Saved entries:
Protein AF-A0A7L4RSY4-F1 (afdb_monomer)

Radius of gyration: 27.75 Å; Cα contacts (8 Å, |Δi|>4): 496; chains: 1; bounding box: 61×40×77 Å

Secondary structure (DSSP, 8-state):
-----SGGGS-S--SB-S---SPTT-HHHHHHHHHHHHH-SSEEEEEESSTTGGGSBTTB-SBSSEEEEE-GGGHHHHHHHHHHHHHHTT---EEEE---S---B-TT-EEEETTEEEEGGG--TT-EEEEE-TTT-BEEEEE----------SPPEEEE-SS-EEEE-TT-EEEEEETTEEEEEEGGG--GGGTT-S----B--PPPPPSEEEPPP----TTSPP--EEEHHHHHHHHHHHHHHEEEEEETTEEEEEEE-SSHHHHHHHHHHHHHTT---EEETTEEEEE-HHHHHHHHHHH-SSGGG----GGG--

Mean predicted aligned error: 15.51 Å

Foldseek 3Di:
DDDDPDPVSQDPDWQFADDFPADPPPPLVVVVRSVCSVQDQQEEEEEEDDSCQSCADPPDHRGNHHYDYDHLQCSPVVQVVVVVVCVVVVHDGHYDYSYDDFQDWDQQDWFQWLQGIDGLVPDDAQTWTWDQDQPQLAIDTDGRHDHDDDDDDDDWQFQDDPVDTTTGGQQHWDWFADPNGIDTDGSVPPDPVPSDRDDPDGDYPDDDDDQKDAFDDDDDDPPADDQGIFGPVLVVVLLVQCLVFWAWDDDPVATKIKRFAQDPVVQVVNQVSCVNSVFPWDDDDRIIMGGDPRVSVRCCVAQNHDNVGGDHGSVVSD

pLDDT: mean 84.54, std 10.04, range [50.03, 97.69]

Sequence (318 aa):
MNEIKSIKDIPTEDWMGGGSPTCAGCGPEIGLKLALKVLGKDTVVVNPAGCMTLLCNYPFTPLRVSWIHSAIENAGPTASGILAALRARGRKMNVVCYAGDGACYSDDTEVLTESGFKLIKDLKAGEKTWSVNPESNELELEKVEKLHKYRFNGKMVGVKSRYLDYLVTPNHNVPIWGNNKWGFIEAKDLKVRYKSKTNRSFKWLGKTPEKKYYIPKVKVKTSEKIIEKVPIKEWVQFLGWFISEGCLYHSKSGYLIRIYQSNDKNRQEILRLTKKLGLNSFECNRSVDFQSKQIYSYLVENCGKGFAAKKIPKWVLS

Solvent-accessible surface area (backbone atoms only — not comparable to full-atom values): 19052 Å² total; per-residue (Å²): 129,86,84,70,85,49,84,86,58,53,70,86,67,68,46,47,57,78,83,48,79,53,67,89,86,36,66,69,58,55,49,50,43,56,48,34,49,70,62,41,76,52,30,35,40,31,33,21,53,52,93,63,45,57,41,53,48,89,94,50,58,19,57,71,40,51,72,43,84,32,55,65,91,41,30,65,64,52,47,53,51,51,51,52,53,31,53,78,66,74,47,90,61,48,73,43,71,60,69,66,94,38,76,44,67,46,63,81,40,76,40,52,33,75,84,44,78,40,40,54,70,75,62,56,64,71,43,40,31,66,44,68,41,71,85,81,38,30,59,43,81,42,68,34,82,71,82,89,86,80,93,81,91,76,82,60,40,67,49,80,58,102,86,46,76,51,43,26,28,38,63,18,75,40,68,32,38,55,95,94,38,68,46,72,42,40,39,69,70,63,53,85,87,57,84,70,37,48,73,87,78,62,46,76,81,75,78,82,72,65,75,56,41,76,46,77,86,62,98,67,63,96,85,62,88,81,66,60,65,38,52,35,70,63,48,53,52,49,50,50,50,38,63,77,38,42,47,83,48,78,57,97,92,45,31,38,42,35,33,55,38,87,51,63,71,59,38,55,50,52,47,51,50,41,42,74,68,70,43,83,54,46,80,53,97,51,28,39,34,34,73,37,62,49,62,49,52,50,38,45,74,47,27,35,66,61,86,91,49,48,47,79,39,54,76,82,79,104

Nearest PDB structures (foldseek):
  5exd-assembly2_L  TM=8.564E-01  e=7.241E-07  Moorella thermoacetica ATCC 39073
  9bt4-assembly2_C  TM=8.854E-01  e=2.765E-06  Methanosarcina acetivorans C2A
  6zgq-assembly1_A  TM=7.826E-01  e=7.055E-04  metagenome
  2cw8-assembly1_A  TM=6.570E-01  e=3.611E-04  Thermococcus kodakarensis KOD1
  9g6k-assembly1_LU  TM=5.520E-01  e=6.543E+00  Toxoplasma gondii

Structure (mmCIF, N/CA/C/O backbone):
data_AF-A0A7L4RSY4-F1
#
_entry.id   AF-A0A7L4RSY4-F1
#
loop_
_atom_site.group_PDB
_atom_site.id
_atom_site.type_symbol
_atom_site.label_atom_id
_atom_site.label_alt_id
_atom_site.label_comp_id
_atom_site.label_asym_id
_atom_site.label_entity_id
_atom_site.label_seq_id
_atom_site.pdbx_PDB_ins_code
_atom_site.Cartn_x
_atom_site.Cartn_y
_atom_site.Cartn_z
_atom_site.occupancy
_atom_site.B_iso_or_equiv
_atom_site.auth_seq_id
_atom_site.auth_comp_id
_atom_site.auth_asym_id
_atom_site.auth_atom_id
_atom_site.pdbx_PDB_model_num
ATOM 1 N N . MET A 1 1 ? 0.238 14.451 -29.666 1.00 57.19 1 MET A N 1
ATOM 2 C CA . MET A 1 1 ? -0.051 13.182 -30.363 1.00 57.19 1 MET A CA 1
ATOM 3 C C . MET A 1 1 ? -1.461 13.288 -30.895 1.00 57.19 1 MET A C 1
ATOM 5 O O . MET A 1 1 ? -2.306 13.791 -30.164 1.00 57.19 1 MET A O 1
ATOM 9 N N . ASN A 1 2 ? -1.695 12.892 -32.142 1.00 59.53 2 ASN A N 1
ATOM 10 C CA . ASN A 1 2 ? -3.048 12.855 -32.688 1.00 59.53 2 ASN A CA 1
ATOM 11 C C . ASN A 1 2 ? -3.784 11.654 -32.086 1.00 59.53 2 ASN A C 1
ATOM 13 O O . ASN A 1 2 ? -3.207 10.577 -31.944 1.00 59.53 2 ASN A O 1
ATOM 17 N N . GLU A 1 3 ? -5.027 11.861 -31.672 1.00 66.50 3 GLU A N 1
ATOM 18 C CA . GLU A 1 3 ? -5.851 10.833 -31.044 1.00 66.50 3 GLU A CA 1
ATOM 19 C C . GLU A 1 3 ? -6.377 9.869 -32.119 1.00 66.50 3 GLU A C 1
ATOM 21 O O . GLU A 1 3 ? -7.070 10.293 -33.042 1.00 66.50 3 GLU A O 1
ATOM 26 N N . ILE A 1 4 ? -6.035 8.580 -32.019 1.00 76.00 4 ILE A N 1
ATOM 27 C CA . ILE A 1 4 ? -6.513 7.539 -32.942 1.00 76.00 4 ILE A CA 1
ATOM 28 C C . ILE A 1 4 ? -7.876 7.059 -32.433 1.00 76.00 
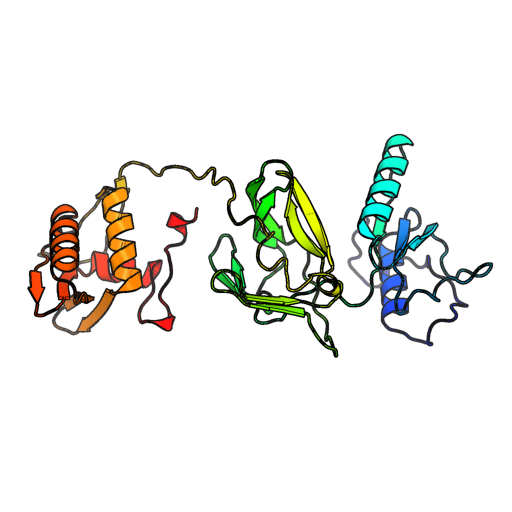4 ILE A C 1
ATOM 30 O O . ILE A 1 4 ? -7.946 6.380 -31.409 1.00 76.00 4 ILE A O 1
ATOM 34 N N . LYS A 1 5 ? -8.960 7.429 -33.125 1.00 78.12 5 LYS A N 1
ATOM 35 C CA . LYS A 1 5 ? -10.344 7.141 -32.697 1.00 78.12 5 LYS A CA 1
ATOM 36 C C . LYS A 1 5 ? -10.946 5.928 -33.395 1.00 78.12 5 LYS A C 1
ATOM 38 O O . LYS A 1 5 ? -11.846 5.288 -32.857 1.00 78.12 5 LYS A O 1
ATOM 43 N N . SER A 1 6 ? -10.449 5.597 -34.579 1.00 84.69 6 SER A N 1
ATOM 44 C CA . SER A 1 6 ? -10.903 4.471 -35.382 1.00 84.69 6 SER A CA 1
ATOM 45 C C . SER A 1 6 ? -9.741 3.803 -36.113 1.00 84.69 6 SER A C 1
ATOM 47 O O . SER A 1 6 ? -8.651 4.357 -36.244 1.00 84.69 6 SER A O 1
ATOM 49 N N . ILE A 1 7 ? -9.987 2.605 -36.647 1.00 80.88 7 ILE A N 1
ATOM 50 C CA . ILE A 1 7 ? -8.988 1.855 -37.421 1.00 80.88 7 ILE A CA 1
ATOM 51 C C . ILE A 1 7 ? -8.512 2.608 -38.675 1.00 80.88 7 ILE A C 1
ATOM 53 O O . ILE A 1 7 ? -7.389 2.403 -39.125 1.00 80.88 7 ILE A O 1
ATOM 57 N N . LYS A 1 8 ? -9.349 3.501 -39.219 1.00 82.88 8 LYS A N 1
ATOM 58 C CA . LYS A 1 8 ? -9.024 4.331 -40.387 1.00 82.88 8 LYS A CA 1
ATOM 59 C C . LYS A 1 8 ? -8.038 5.451 -40.052 1.00 82.88 8 LYS A C 1
ATOM 61 O O . LYS A 1 8 ? -7.368 5.943 -40.951 1.00 82.88 8 LYS A O 1
ATOM 66 N N . ASP A 1 9 ? -7.933 5.814 -38.774 1.00 81.81 9 ASP A N 1
ATOM 67 C CA . ASP A 1 9 ? -7.049 6.879 -38.290 1.00 81.81 9 ASP A CA 1
ATOM 68 C C . ASP A 1 9 ? -5.636 6.360 -37.976 1.00 81.81 9 ASP A C 1
ATOM 70 O O . ASP A 1 9 ? -4.765 7.127 -37.561 1.00 81.81 9 ASP A O 1
ATOM 74 N N . ILE A 1 10 ? -5.395 5.052 -38.137 1.00 81.88 10 ILE A N 1
ATOM 75 C CA . ILE A 1 10 ? -4.085 4.447 -37.902 1.00 81.88 10 ILE A CA 1
ATOM 76 C C . ILE A 1 10 ? -3.124 4.896 -39.013 1.00 81.88 10 ILE A C 1
ATOM 78 O O . ILE A 1 10 ? -3.408 4.659 -40.190 1.00 81.88 10 ILE A O 1
ATOM 82 N N . PRO A 1 11 ? -1.956 5.475 -38.670 1.00 81.56 11 PRO A N 1
ATOM 83 C CA . PRO A 1 11 ? -0.953 5.841 -39.659 1.00 81.56 11 PRO A CA 1
ATOM 84 C C . PRO A 1 11 ? -0.540 4.639 -40.515 1.00 81.56 11 PRO A C 1
ATOM 86 O O . PRO A 1 11 ? -0.185 3.573 -39.994 1.00 81.56 11 PRO A O 1
ATOM 89 N N . THR A 1 12 ? -0.557 4.818 -41.835 1.00 82.94 12 THR A N 1
ATOM 90 C CA . THR A 1 12 ? -0.092 3.811 -42.800 1.00 82.94 12 THR A CA 1
ATOM 91 C C . THR A 1 12 ? 1.411 3.578 -42.680 1.00 82.94 12 THR A C 1
ATOM 93 O O . THR A 1 12 ? 1.880 2.454 -42.843 1.00 82.94 12 THR A O 1
ATOM 96 N N . GLU A 1 13 ? 2.160 4.619 -42.316 1.00 84.75 13 GLU A N 1
ATOM 97 C CA . GLU A 1 13 ? 3.598 4.550 -42.088 1.00 84.75 13 GLU A CA 1
ATOM 98 C C . GLU A 1 13 ? 3.948 3.641 -40.901 1.00 84.75 13 GLU A C 1
ATOM 100 O O . GLU A 1 13 ? 3.317 3.652 -39.839 1.00 84.75 13 GLU A O 1
ATOM 105 N N . ASP A 1 14 ? 4.985 2.832 -41.097 1.00 88.56 14 ASP A N 1
ATOM 106 C CA . ASP A 1 14 ? 5.590 1.993 -40.073 1.00 88.56 14 ASP A CA 1
ATOM 107 C C . ASP A 1 14 ? 7.009 2.481 -39.783 1.00 88.56 14 ASP A C 1
ATOM 109 O O . ASP A 1 14 ? 7.824 2.672 -40.692 1.00 88.56 14 ASP A O 1
ATOM 113 N N . TRP A 1 15 ? 7.308 2.632 -38.494 1.00 91.94 15 TRP A N 1
ATOM 114 C CA . TRP A 1 15 ? 8.626 3.022 -37.980 1.00 91.94 15 TRP A CA 1
ATOM 115 C C . TRP A 1 15 ? 9.500 1.817 -37.605 1.00 91.94 15 TRP A C 1
ATOM 117 O O . TRP A 1 15 ? 10.622 1.971 -37.122 1.00 91.94 15 TRP A O 1
ATOM 127 N N . MET A 1 16 ? 8.988 0.617 -37.867 1.00 88.75 16 MET A N 1
ATOM 128 C CA . MET A 1 16 ? 9.704 -0.648 -37.832 1.00 88.75 16 MET A CA 1
ATOM 129 C C . MET A 1 16 ? 9.441 -1.367 -39.161 1.00 88.75 16 MET A C 1
ATOM 131 O O . MET A 1 16 ? 8.294 -1.656 -39.502 1.00 88.75 16 MET A O 1
ATOM 135 N N . GLY A 1 17 ? 10.496 -1.577 -39.942 1.00 84.62 17 GLY A N 1
ATOM 136 C CA . GLY A 1 17 ? 10.481 -2.343 -41.181 1.00 84.62 17 GLY A CA 1
ATOM 137 C C . GLY A 1 17 ? 10.598 -3.849 -40.942 1.00 84.62 17 GLY A C 1
ATOM 138 O O . GLY A 1 17 ? 10.679 -4.315 -39.809 1.00 84.62 17 GLY A O 1
ATOM 139 N N . GLY A 1 18 ? 10.601 -4.611 -42.037 1.00 80.31 18 GLY A N 1
ATOM 140 C CA . GLY A 1 18 ? 10.884 -6.046 -41.999 1.00 80.31 18 GLY A CA 1
ATOM 141 C C . GLY A 1 18 ? 12.376 -6.350 -41.830 1.00 80.31 18 GLY A C 1
ATOM 142 O O . GLY A 1 18 ? 13.215 -5.453 -41.900 1.00 80.31 18 GLY A O 1
ATOM 143 N N . GLY A 1 19 ? 12.696 -7.633 -41.647 1.00 77.06 19 GLY A N 1
ATOM 144 C CA . GLY A 1 19 ? 14.079 -8.109 -41.539 1.00 77.06 19 GLY A CA 1
ATOM 145 C C . GLY A 1 19 ? 14.638 -8.129 -40.116 1.00 77.06 19 GLY A C 1
ATOM 146 O O . GLY A 1 19 ? 15.855 -8.135 -39.947 1.00 77.06 19 GLY A O 1
ATOM 147 N N . SER A 1 20 ? 13.777 -8.133 -39.092 1.00 81.38 20 SER A N 1
ATOM 148 C CA . SER A 1 20 ? 14.235 -8.403 -37.731 1.00 81.38 20 SER A CA 1
ATOM 149 C C . SER A 1 20 ? 14.668 -9.869 -37.592 1.00 81.38 20 SER A C 1
ATOM 151 O O . SER A 1
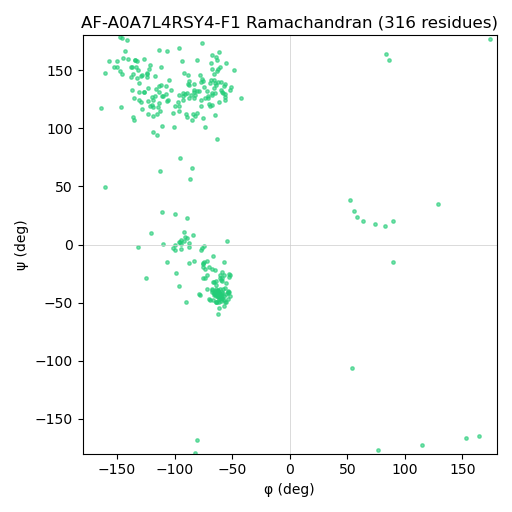 20 ? 13.985 -10.749 -38.118 1.00 81.38 20 SER A O 1
ATOM 153 N N . PRO A 1 21 ? 15.770 -10.161 -36.879 1.00 80.56 21 PRO A N 1
ATOM 154 C CA . PRO A 1 21 ? 16.173 -11.530 -36.573 1.00 80.56 21 PRO A CA 1
ATOM 155 C C . PRO A 1 21 ? 15.451 -12.086 -35.328 1.00 80.56 21 PRO A C 1
ATOM 157 O O . PRO A 1 21 ? 15.816 -13.151 -34.829 1.00 80.56 21 PRO A O 1
ATOM 160 N N . THR A 1 22 ? 14.459 -11.370 -34.782 1.00 81.75 22 THR A N 1
ATOM 161 C CA . THR A 1 22 ? 13.585 -11.886 -33.721 1.00 81.75 22 THR A CA 1
ATOM 162 C C . THR A 1 22 ? 12.682 -13.008 -34.233 1.00 81.75 22 THR A C 1
ATOM 164 O O . THR A 1 22 ? 12.508 -13.217 -35.432 1.00 81.75 22 THR A O 1
ATOM 167 N N . CYS A 1 23 ? 12.103 -13.775 -33.303 1.00 79.94 23 CYS A N 1
ATOM 168 C CA . CYS A 1 23 ? 11.154 -14.832 -33.649 1.00 79.94 23 CYS A CA 1
ATOM 169 C C . CYS A 1 23 ? 9.959 -14.246 -34.420 1.00 79.94 23 CYS A C 1
ATOM 171 O O . CYS A 1 23 ? 9.349 -13.280 -33.963 1.00 79.94 23 CYS A O 1
ATOM 173 N N . ALA A 1 24 ? 9.591 -14.856 -35.549 1.00 79.00 24 ALA A N 1
ATOM 174 C CA . ALA A 1 24 ? 8.472 -14.396 -36.366 1.00 79.00 24 ALA A CA 1
ATOM 175 C C . ALA A 1 24 ? 7.173 -14.326 -35.543 1.00 79.00 24 ALA A C 1
ATOM 177 O O . ALA A 1 24 ? 6.758 -15.308 -34.927 1.00 79.00 24 ALA A O 1
ATOM 178 N N . GLY A 1 25 ? 6.532 -13.156 -35.526 1.00 75.69 25 GLY A N 1
ATOM 179 C CA . GLY A 1 25 ? 5.292 -12.944 -34.774 1.00 75.69 25 GLY A CA 1
ATOM 180 C C . GLY A 1 25 ? 5.477 -12.836 -33.255 1.00 75.69 25 GLY A C 1
ATOM 181 O O . GLY A 1 25 ? 4.504 -12.968 -32.514 1.00 75.69 25 GLY A O 1
ATOM 182 N N . CYS A 1 26 ? 6.700 -12.588 -32.772 1.00 81.12 26 CYS A N 1
ATOM 183 C CA . CYS A 1 26 ? 6.972 -12.349 -31.358 1.00 81.12 26 CYS A CA 1
ATOM 184 C C . CYS A 1 26 ? 6.121 -11.178 -30.829 1.00 81.12 26 CYS A C 1
ATOM 186 O O . CYS A 1 26 ? 6.139 -10.076 -31.379 1.00 81.12 26 CYS A O 1
ATOM 188 N N . GLY A 1 27 ? 5.379 -11.404 -29.739 1.00 83.12 27 GLY A N 1
ATOM 189 C CA . GLY A 1 27 ? 4.493 -10.397 -29.138 1.00 83.12 27 GLY A CA 1
ATOM 190 C C . GLY A 1 27 ? 5.192 -9.065 -28.819 1.00 83.12 27 GLY A C 1
ATOM 191 O O . GLY A 1 27 ? 4.662 -8.019 -29.189 1.00 83.12 27 GLY A O 1
ATOM 192 N N . PRO A 1 28 ? 6.382 -9.073 -28.191 1.00 84.31 28 PRO A N 1
ATOM 193 C CA . PRO A 1 28 ? 7.228 -7.889 -28.033 1.00 84.31 28 PRO A CA 1
ATOM 194 C C . PRO A 1 28 ? 7.570 -7.142 -29.336 1.00 84.31 28 PRO A C 1
ATOM 196 O O . PRO A 1 28 ? 7.532 -5.917 -29.378 1.00 84.31 28 PRO A O 1
ATOM 199 N N . GLU A 1 29 ? 7.853 -7.835 -30.437 1.00 87.25 29 GLU A N 1
ATOM 200 C CA . GLU A 1 29 ? 8.139 -7.173 -31.719 1.00 87.25 29 GLU A CA 1
ATOM 201 C C . GLU A 1 29 ? 6.894 -6.460 -32.265 1.00 87.25 29 GLU A C 1
ATOM 203 O O . GLU A 1 29 ? 6.937 -5.269 -32.582 1.00 87.25 29 GLU A O 1
ATOM 208 N N . ILE A 1 30 ? 5.752 -7.155 -32.278 1.00 87.69 30 ILE A N 1
ATOM 209 C CA . ILE A 1 30 ? 4.459 -6.585 -32.682 1.00 87.69 30 ILE A CA 1
ATOM 210 C C . ILE A 1 30 ? 4.086 -5.407 -31.771 1.00 87.69 30 ILE A C 1
ATOM 212 O O . ILE A 1 30 ? 3.639 -4.360 -32.242 1.00 87.69 30 ILE A O 1
ATOM 216 N N . GLY A 1 31 ? 4.296 -5.557 -30.463 1.00 89.06 31 GLY A N 1
ATOM 217 C CA . GLY A 1 31 ? 4.025 -4.528 -29.467 1.00 89.06 31 GLY A CA 1
ATOM 218 C C . GLY A 1 31 ? 4.867 -3.276 -29.689 1.00 89.06 31 GLY A C 1
ATOM 219 O O . GLY A 1 31 ? 4.326 -2.170 -29.665 1.00 89.06 31 GLY A O 1
ATOM 220 N N . LEU A 1 32 ? 6.166 -3.432 -29.958 1.00 90.19 32 LEU A N 1
ATOM 221 C CA . LEU A 1 32 ? 7.044 -2.314 -30.296 1.00 90.19 32 LEU A CA 1
ATOM 222 C C . LEU A 1 32 ? 6.631 -1.659 -31.618 1.00 90.19 32 LEU A C 1
ATOM 224 O O . LEU A 1 32 ? 6.555 -0.434 -31.684 1.00 90.19 32 LEU A O 1
ATOM 228 N N . LYS A 1 33 ? 6.281 -2.445 -32.643 1.00 89.94 33 LYS A N 1
ATOM 229 C CA . LYS A 1 33 ? 5.777 -1.928 -33.924 1.00 89.94 33 LYS A CA 1
ATOM 230 C C . LYS A 1 33 ? 4.544 -1.036 -33.735 1.00 89.94 33 LYS A C 1
ATOM 232 O O . LYS A 1 33 ? 4.511 0.092 -34.230 1.00 89.94 33 LYS A O 1
ATOM 237 N N . LEU A 1 34 ? 3.552 -1.510 -32.980 1.00 89.56 34 LEU A N 1
ATOM 238 C CA . LEU A 1 34 ? 2.332 -0.754 -32.680 1.00 89.56 34 LEU A CA 1
ATOM 239 C C . LEU A 1 34 ? 2.616 0.482 -31.817 1.00 89.56 34 LEU A C 1
ATOM 241 O O . LEU A 1 34 ? 2.080 1.554 -32.088 1.00 89.56 34 LEU A O 1
ATOM 245 N N . ALA A 1 35 ? 3.485 0.363 -30.810 1.00 90.12 35 ALA A N 1
ATOM 246 C CA . ALA A 1 35 ? 3.883 1.497 -29.981 1.00 90.12 35 ALA A CA 1
ATOM 247 C C . ALA A 1 35 ? 4.551 2.592 -30.823 1.00 90.12 35 ALA A C 1
ATOM 249 O O . ALA A 1 35 ? 4.212 3.766 -30.691 1.00 90.12 35 ALA A O 1
ATOM 250 N N . LEU A 1 36 ? 5.447 2.217 -31.735 1.00 91.88 36 LEU A N 1
ATOM 251 C CA . LEU A 1 36 ? 6.120 3.173 -32.604 1.00 91.88 36 LEU A CA 1
ATOM 252 C C . LEU A 1 36 ? 5.166 3.843 -33.594 1.00 91.88 36 LEU A C 1
ATOM 254 O O . LEU A 1 36 ? 5.354 5.025 -33.866 1.00 91.88 36 LEU A O 1
ATOM 258 N N . LYS A 1 37 ? 4.109 3.170 -34.075 1.00 89.69 37 LYS A N 1
ATOM 259 C CA . LYS A 1 37 ? 3.052 3.836 -34.865 1.00 89.69 37 LYS A CA 1
ATOM 260 C C . LYS A 1 37 ? 2.418 5.012 -34.118 1.00 89.69 37 LYS A C 1
ATOM 262 O O . LYS A 1 37 ? 2.122 6.030 -34.736 1.00 89.69 37 LYS A O 1
ATOM 267 N N . VAL A 1 38 ? 2.232 4.881 -32.804 1.00 87.69 38 VAL A N 1
ATOM 268 C CA . VAL A 1 38 ? 1.673 5.945 -31.955 1.00 87.69 38 VAL A CA 1
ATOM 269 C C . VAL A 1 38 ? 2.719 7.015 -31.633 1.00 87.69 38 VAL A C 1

Activity: Above are the records; please give again, exactly and in full, only the lines that run from the line with "ATOM 2 C CA" through the line with "ATOM 36 C C", with no pictures.

Reply to the exercise:
ATOM 2 C CA . MET A 1 1 ? -0.051 13.182 -30.363 1.00 57.19 1 MET A CA 1
ATOM 3 C C . MET A 1 1 ? -1.461 13.288 -30.895 1.00 57.19 1 MET A C 1
ATOM 5 O O . MET A 1 1 ? -2.306 13.791 -30.164 1.00 57.19 1 MET A O 1
ATOM 9 N N . ASN A 1 2 ? -1.695 12.892 -32.142 1.00 59.53 2 ASN A N 1
ATOM 10 C CA . ASN A 1 2 ? -3.048 12.855 -32.688 1.00 59.53 2 ASN A CA 1
ATOM 11 C C . ASN A 1 2 ? -3.784 11.654 -32.086 1.00 59.53 2 ASN A C 1
ATOM 13 O O . ASN A 1 2 ? -3.207 10.577 -31.944 1.00 59.53 2 ASN A O 1
ATOM 17 N N . GLU A 1 3 ? -5.027 11.861 -31.672 1.00 66.50 3 GLU A N 1
ATOM 18 C CA . GLU A 1 3 ? -5.851 10.833 -31.044 1.00 66.50 3 GLU A CA 1
ATOM 19 C C . GLU A 1 3 ? -6.377 9.869 -32.119 1.00 66.50 3 GLU A C 1
ATOM 21 O O . GLU A 1 3 ? -7.070 10.293 -33.042 1.00 66.50 3 GLU A O 1
ATOM 26 N N . ILE A 1 4 ? -6.035 8.580 -32.019 1.00 76.00 4 ILE A N 1
ATOM 27 C CA . ILE A 1 4 ? -6.513 7.539 -32.942 1.00 76.00 4 ILE A CA 1
ATOM 28 C C . ILE A 1 4 ? -7.876 7.059 -32.433 1.00 76.00 
4 ILE A C 1
ATOM 30 O O . ILE A 1 4 ? -7.946 6.380 -31.409 1.00 76.00 4 ILE A O 1
ATOM 34 N N . LYS A 1 5 ? -8.960 7.429 -33.125 1.00 78.12 5 LYS A N 1
ATOM 35 C CA . LYS A 1 5 ? -10.344 7.141 -32.697 1.00 78.12 5 LYS A CA 1
ATOM 36 C C . LYS A 1 5 ? -10.946 5.928 -33.395 1.00 78.12 5 LYS A C 1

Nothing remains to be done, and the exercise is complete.